Contraction analysis of switched systems with application to control and observer design

In many control problems, such as tracking and regulation, observer design, coordination and synchronization, it is more natural to describe the stability problem in terms of the asymptotic convergence of trajectories with respect to one another, a property known as incremental stability. Contraction analysis exploits the stability properties of the linearized dynamics to infer incremental stability properties of nonlinear systems. However, results available in the literature do not fully encompass the case of switched dynamical systems. To overcome these limitations, in this thesis we present a novel extension of contraction analysis to such systems based on matrix measures and differential Lyapunov functions.

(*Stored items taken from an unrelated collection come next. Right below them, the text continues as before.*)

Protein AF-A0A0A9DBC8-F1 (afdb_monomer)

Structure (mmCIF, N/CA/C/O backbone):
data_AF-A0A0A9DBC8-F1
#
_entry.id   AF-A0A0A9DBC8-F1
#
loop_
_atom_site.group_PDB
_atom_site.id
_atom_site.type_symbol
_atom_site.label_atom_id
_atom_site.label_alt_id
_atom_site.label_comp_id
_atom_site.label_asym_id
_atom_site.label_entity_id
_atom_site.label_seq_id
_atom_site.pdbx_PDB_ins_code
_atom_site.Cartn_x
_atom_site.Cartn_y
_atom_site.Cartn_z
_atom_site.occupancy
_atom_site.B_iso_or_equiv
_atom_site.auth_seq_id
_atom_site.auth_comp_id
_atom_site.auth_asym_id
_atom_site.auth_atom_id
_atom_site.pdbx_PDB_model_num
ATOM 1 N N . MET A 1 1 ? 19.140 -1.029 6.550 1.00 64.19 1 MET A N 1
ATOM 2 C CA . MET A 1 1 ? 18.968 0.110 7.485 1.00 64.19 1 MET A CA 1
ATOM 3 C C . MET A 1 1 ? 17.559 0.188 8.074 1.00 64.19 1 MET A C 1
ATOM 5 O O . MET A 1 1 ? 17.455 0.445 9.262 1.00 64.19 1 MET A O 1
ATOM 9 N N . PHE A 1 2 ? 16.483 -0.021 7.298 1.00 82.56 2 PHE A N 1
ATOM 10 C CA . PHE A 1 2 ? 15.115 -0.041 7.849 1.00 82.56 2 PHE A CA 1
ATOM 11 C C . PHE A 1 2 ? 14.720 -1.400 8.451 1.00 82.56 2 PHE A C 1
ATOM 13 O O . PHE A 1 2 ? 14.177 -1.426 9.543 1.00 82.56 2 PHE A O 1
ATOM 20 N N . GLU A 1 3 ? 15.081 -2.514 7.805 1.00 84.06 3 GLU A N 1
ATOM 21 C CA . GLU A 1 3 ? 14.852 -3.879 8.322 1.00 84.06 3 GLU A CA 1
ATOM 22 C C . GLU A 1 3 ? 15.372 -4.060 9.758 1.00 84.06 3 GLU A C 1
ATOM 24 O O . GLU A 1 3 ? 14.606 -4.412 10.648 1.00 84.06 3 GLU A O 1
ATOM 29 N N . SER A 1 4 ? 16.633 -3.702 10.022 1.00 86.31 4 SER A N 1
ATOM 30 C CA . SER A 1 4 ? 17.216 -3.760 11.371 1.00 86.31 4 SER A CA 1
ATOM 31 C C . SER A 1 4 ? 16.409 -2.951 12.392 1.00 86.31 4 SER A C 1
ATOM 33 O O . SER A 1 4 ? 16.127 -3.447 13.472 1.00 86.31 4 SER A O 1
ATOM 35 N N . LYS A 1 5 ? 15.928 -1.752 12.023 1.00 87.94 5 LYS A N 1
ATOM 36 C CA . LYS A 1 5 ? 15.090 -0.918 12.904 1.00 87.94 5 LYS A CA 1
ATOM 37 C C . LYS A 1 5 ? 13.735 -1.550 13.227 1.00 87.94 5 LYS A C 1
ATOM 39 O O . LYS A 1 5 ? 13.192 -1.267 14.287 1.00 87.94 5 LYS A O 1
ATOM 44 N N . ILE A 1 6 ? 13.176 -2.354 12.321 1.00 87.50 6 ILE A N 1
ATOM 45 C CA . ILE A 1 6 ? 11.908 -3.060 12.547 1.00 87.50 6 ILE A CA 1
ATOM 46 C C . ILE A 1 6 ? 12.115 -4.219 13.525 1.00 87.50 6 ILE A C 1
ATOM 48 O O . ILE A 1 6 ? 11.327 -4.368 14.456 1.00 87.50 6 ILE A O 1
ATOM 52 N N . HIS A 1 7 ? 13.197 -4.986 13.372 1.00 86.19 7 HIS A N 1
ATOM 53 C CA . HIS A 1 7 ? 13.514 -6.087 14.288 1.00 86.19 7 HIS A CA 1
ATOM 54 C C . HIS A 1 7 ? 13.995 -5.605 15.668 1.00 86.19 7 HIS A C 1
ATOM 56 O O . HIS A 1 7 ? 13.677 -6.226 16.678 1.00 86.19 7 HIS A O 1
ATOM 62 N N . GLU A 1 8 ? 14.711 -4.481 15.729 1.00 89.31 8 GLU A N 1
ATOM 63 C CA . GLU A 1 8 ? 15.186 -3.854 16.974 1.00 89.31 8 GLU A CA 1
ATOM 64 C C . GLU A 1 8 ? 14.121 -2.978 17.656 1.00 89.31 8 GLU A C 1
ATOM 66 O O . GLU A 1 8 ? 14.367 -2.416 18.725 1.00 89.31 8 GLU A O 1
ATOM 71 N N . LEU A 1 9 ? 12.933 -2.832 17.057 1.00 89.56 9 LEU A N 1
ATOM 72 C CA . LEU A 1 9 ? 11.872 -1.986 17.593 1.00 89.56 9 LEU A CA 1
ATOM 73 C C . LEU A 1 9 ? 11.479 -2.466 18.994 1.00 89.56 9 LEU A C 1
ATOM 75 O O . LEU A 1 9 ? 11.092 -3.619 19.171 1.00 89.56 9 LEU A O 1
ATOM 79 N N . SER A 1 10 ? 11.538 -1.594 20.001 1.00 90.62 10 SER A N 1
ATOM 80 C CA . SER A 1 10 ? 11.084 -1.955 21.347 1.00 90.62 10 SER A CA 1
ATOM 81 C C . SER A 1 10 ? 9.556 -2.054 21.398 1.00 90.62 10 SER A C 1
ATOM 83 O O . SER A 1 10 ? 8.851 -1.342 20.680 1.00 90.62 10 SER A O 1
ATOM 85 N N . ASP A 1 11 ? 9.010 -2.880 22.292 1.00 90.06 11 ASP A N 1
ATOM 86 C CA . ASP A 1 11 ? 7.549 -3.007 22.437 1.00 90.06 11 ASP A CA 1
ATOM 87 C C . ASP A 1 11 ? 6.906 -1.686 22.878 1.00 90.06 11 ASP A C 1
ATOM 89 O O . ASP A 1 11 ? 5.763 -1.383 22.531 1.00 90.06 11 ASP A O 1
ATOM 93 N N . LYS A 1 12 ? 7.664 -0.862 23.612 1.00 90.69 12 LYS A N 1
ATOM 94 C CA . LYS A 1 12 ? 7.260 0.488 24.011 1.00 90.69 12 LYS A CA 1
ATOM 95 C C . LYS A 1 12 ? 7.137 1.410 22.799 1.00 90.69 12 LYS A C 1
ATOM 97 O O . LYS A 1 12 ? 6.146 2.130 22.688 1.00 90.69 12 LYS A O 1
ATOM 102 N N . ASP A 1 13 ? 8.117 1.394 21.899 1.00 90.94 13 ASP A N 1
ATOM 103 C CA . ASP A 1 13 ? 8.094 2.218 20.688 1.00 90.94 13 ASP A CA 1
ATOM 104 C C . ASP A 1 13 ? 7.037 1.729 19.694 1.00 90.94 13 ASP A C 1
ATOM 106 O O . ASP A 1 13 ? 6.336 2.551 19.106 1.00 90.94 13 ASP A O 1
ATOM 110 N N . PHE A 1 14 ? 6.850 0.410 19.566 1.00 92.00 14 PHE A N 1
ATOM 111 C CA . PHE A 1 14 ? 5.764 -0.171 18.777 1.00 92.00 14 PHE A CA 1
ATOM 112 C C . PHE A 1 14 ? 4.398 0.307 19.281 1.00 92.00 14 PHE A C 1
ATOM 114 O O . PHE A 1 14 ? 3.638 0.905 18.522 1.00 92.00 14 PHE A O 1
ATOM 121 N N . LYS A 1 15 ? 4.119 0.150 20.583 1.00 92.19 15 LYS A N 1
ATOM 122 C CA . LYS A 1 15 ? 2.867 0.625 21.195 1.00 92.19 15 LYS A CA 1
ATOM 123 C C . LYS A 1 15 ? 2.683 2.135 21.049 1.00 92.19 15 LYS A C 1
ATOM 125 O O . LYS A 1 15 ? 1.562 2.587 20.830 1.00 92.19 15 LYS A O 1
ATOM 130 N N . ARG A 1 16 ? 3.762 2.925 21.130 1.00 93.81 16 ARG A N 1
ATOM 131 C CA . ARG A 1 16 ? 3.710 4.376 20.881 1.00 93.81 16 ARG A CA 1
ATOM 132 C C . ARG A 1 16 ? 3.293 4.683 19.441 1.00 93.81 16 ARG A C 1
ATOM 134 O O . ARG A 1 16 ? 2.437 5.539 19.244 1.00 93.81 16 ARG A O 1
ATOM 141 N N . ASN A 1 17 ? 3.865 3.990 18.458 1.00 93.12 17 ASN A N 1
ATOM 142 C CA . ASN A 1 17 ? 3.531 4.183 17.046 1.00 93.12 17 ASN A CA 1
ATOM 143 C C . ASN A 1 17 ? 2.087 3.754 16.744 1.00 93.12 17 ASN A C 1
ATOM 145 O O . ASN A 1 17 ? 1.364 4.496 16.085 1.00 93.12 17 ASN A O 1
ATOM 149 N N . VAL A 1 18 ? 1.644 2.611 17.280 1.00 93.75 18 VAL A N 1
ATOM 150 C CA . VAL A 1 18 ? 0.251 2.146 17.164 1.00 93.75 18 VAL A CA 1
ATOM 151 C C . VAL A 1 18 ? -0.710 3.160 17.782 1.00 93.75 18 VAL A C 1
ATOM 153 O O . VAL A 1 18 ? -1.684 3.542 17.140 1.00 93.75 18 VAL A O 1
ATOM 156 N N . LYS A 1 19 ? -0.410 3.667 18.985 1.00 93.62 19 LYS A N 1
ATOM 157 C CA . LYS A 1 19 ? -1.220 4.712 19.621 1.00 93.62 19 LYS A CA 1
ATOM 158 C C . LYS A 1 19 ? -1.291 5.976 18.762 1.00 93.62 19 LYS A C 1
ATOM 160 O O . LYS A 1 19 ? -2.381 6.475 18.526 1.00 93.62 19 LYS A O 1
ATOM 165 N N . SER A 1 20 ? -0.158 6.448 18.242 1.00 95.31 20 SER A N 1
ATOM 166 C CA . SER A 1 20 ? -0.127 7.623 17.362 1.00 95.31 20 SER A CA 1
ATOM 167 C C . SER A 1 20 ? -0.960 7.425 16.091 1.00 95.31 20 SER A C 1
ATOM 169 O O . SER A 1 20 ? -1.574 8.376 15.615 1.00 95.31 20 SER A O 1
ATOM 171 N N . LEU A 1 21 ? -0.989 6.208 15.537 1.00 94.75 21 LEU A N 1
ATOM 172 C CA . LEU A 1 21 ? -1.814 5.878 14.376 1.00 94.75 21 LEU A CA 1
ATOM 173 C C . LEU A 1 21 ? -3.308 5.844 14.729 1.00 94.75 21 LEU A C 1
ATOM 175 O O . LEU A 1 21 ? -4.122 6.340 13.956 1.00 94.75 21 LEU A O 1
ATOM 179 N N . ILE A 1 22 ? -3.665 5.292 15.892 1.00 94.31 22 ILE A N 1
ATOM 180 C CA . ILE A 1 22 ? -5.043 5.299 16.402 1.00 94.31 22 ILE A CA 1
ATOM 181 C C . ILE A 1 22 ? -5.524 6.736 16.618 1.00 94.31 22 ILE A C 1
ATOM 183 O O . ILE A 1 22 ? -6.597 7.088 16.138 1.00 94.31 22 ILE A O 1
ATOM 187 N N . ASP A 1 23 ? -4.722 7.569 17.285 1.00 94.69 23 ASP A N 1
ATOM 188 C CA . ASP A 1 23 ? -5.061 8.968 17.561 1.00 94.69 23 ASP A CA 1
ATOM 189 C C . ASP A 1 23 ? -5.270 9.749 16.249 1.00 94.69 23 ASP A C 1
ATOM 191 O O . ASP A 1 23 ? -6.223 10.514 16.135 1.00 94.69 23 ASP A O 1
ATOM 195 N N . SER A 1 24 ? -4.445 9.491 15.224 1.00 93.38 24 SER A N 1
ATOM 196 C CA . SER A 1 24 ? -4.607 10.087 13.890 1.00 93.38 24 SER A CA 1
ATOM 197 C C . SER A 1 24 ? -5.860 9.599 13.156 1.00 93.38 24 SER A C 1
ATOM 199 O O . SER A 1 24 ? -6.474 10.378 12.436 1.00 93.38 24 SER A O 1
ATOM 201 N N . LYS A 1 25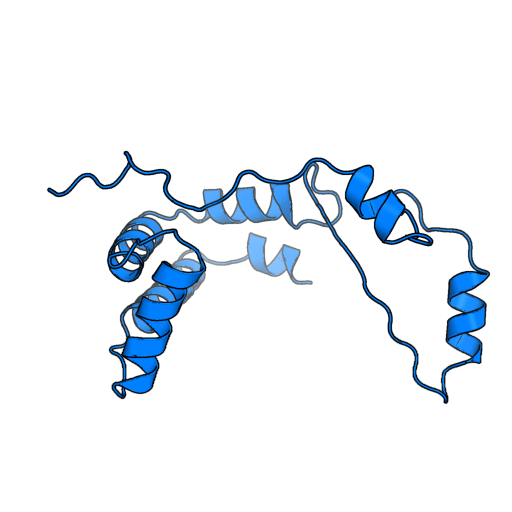 ? -6.251 8.328 13.313 1.00 92.31 25 LYS A N 1
ATOM 202 C CA . LYS A 1 25 ? -7.472 7.786 12.692 1.00 92.31 25 LYS A CA 1
ATOM 203 C C . LYS A 1 25 ? -8.750 8.282 13.363 1.00 92.31 25 LYS A C 1
ATOM 205 O O . LYS A 1 25 ? -9.753 8.441 12.682 1.00 92.31 25 LYS A O 1
ATOM 210 N N . LEU A 1 26 ? -8.716 8.506 14.677 1.00 92.94 26 LEU A N 1
ATOM 211 C CA . LEU A 1 26 ? -9.847 9.011 15.462 1.00 92.94 26 LEU A CA 1
ATOM 212 C C . LEU A 1 26 ? -9.986 10.540 15.420 1.00 92.94 26 LEU A C 1
ATOM 214 O O . LEU A 1 26 ? -10.902 11.086 16.041 1.00 92.94 26 LEU A O 1
ATOM 218 N N . GLU A 1 27 ? -9.085 11.243 14.730 1.00 92.94 27 GLU A N 1
ATOM 219 C CA . GLU A 1 27 ? -9.202 12.685 14.547 1.00 92.94 27 GLU A CA 1
ATOM 220 C C . GLU A 1 27 ? -10.507 13.003 13.805 1.00 92.94 27 GLU A C 1
ATOM 222 O O . GLU A 1 27 ? -10.777 12.491 12.719 1.00 92.94 27 GLU A O 1
ATOM 227 N N . LYS A 1 28 ? -11.346 13.844 14.419 1.00 91.56 28 LYS A N 1
ATOM 228 C CA . LYS A 1 28 ? -12.609 14.269 13.814 1.00 91.56 28 LYS A CA 1
ATOM 229 C C . LYS A 1 28 ? -12.337 15.136 12.589 1.00 91.56 28 LYS A C 1
ATOM 231 O O . LYS A 1 28 ? -11.415 15.952 12.602 1.00 91.56 28 LYS A O 1
ATOM 236 N N . PHE A 1 29 ? -13.202 15.020 11.586 1.00 91.50 29 PHE A N 1
ATOM 237 C CA . PHE A 1 29 ? -13.172 15.897 10.420 1.00 91.50 29 PHE A CA 1
ATOM 238 C C . PHE A 1 29 ? -13.261 17.362 10.850 1.00 91.50 29 PHE A C 1
ATOM 240 O O . PHE A 1 29 ? -14.105 17.738 11.669 1.00 91.50 29 PHE A O 1
ATOM 247 N N . LYS A 1 30 ? -12.378 18.198 10.303 1.00 92.12 30 LYS A N 1
ATOM 248 C CA . LYS A 1 30 ? -12.294 19.623 10.654 1.00 92.12 30 LYS A CA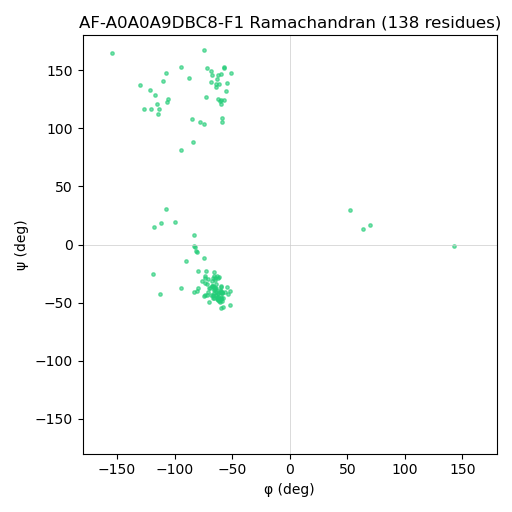 1
ATOM 249 C C . LYS A 1 30 ? -13.360 20.443 9.945 1.00 92.12 30 LYS A C 1
ATOM 251 O O . LYS A 1 30 ? -13.684 21.546 10.378 1.00 92.12 30 LYS A O 1
ATOM 256 N N . ASN A 1 31 ? -13.870 19.932 8.830 1.00 94.19 31 ASN A N 1
ATOM 257 C CA . ASN A 1 31 ? -14.843 20.598 7.981 1.00 94.19 31 ASN A CA 1
ATOM 258 C C . ASN A 1 31 ? -15.680 19.574 7.197 1.00 94.19 31 ASN A C 1
ATOM 260 O O . ASN A 1 31 ? -15.313 18.407 7.063 1.00 94.19 31 ASN A O 1
ATOM 264 N N . LEU A 1 32 ? -16.792 20.052 6.633 1.00 94.75 32 LEU A N 1
ATOM 265 C CA . LEU A 1 32 ? -17.715 19.235 5.843 1.00 94.75 32 LEU A CA 1
ATOM 266 C C . LEU A 1 32 ? -17.062 18.637 4.588 1.00 94.75 32 LEU A C 1
ATOM 268 O O . LEU A 1 32 ? -17.492 17.588 4.118 1.00 94.75 32 LEU A O 1
ATOM 272 N N . TRP A 1 33 ? -16.042 19.291 4.024 1.00 95.38 33 TRP A N 1
ATOM 273 C CA . TRP A 1 33 ? -15.358 18.793 2.830 1.00 95.38 33 TRP A CA 1
ATOM 274 C C . TRP A 1 33 ? -14.558 17.522 3.125 1.00 95.38 33 TRP A C 1
ATOM 276 O O . TRP A 1 33 ? -14.636 16.568 2.358 1.00 95.38 33 TRP A O 1
ATOM 286 N N . GLU A 1 34 ? -13.837 17.482 4.246 1.00 93.00 34 GLU A N 1
ATOM 287 C CA . GLU A 1 34 ? -13.115 16.291 4.709 1.00 93.00 34 GLU A CA 1
ATOM 288 C C . GLU A 1 34 ? -14.069 15.128 4.991 1.00 93.00 34 GLU A C 1
ATOM 290 O O . GLU A 1 34 ? -13.830 14.013 4.529 1.00 93.00 34 GLU A O 1
ATOM 295 N N . GLU A 1 35 ? -15.178 15.403 5.679 1.00 92.94 35 GLU A N 1
ATOM 296 C CA . GLU A 1 35 ? -16.218 14.410 5.959 1.00 92.94 35 GLU A CA 1
ATOM 297 C C . GLU A 1 35 ? -16.851 13.875 4.665 1.00 92.94 35 GLU A C 1
ATOM 299 O O . GLU A 1 35 ? -16.940 12.665 4.448 1.00 92.94 35 GLU A O 1
ATOM 304 N N . SER A 1 36 ? -17.228 14.778 3.756 1.00 94.88 36 SER A N 1
ATOM 305 C CA . SER A 1 36 ? -17.804 14.412 2.459 1.00 94.88 36 SER A CA 1
ATOM 306 C C . SER A 1 36 ? -16.816 13.602 1.624 1.00 94.88 36 SER A C 1
ATOM 308 O O . SER A 1 36 ? -17.205 12.612 1.015 1.00 94.88 36 SER A O 1
ATOM 310 N N . HIS A 1 37 ? -15.535 13.984 1.608 1.00 94.38 37 HIS A N 1
ATOM 311 C CA . HIS A 1 37 ? -14.496 13.265 0.877 1.00 94.38 37 HIS A CA 1
ATOM 312 C C . HIS A 1 37 ? -14.289 11.850 1.426 1.00 94.38 37 HIS A C 1
ATOM 314 O O . HIS A 1 37 ? -14.162 10.908 0.643 1.00 94.38 37 HIS A O 1
ATOM 320 N N . PHE A 1 38 ? -14.306 11.687 2.752 1.00 92.50 38 PHE A N 1
ATOM 321 C CA . PHE A 1 38 ? -14.192 10.382 3.395 1.00 92.50 38 PHE A CA 1
ATOM 322 C C . PHE A 1 38 ? -15.328 9.442 2.970 1.00 92.50 38 PHE A C 1
ATOM 324 O O . PHE A 1 38 ? -15.071 8.362 2.434 1.00 92.50 38 PHE A O 1
ATOM 331 N N . TYR A 1 39 ? -16.585 9.867 3.129 1.00 92.75 39 TYR A N 1
ATOM 332 C CA . TYR A 1 39 ? -17.730 9.029 2.764 1.00 92.75 39 TYR A CA 1
ATOM 333 C C . TYR A 1 39 ? -17.845 8.809 1.256 1.00 92.75 39 TYR A C 1
ATOM 335 O O . TYR A 1 39 ? -18.193 7.713 0.815 1.00 92.75 39 TYR A O 1
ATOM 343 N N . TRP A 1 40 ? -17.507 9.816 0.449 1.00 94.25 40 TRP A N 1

The analysis is conducted first regularizing the system, i.e. approximating it with a smooth dynamical system, and then applying standard contraction results. Based on our new conditions, we present design procedures to synthesize switching control inputs to incrementally stabilize a class of smooth nonlinear systems, and to design state observers for a large class of nonlinear switched systems including those exhibiting sliding motion. In addition, as further work, we present new conditions for the onset of synchronization and consensus patterns in complex networks. Specifically, we show that if network nodes exhibit some symmetry and if the network topology is properly balanced by an appropriate designed communication protocol, then symmetry of the nodes can be exploited to achieve a synchronization/consensus pattern.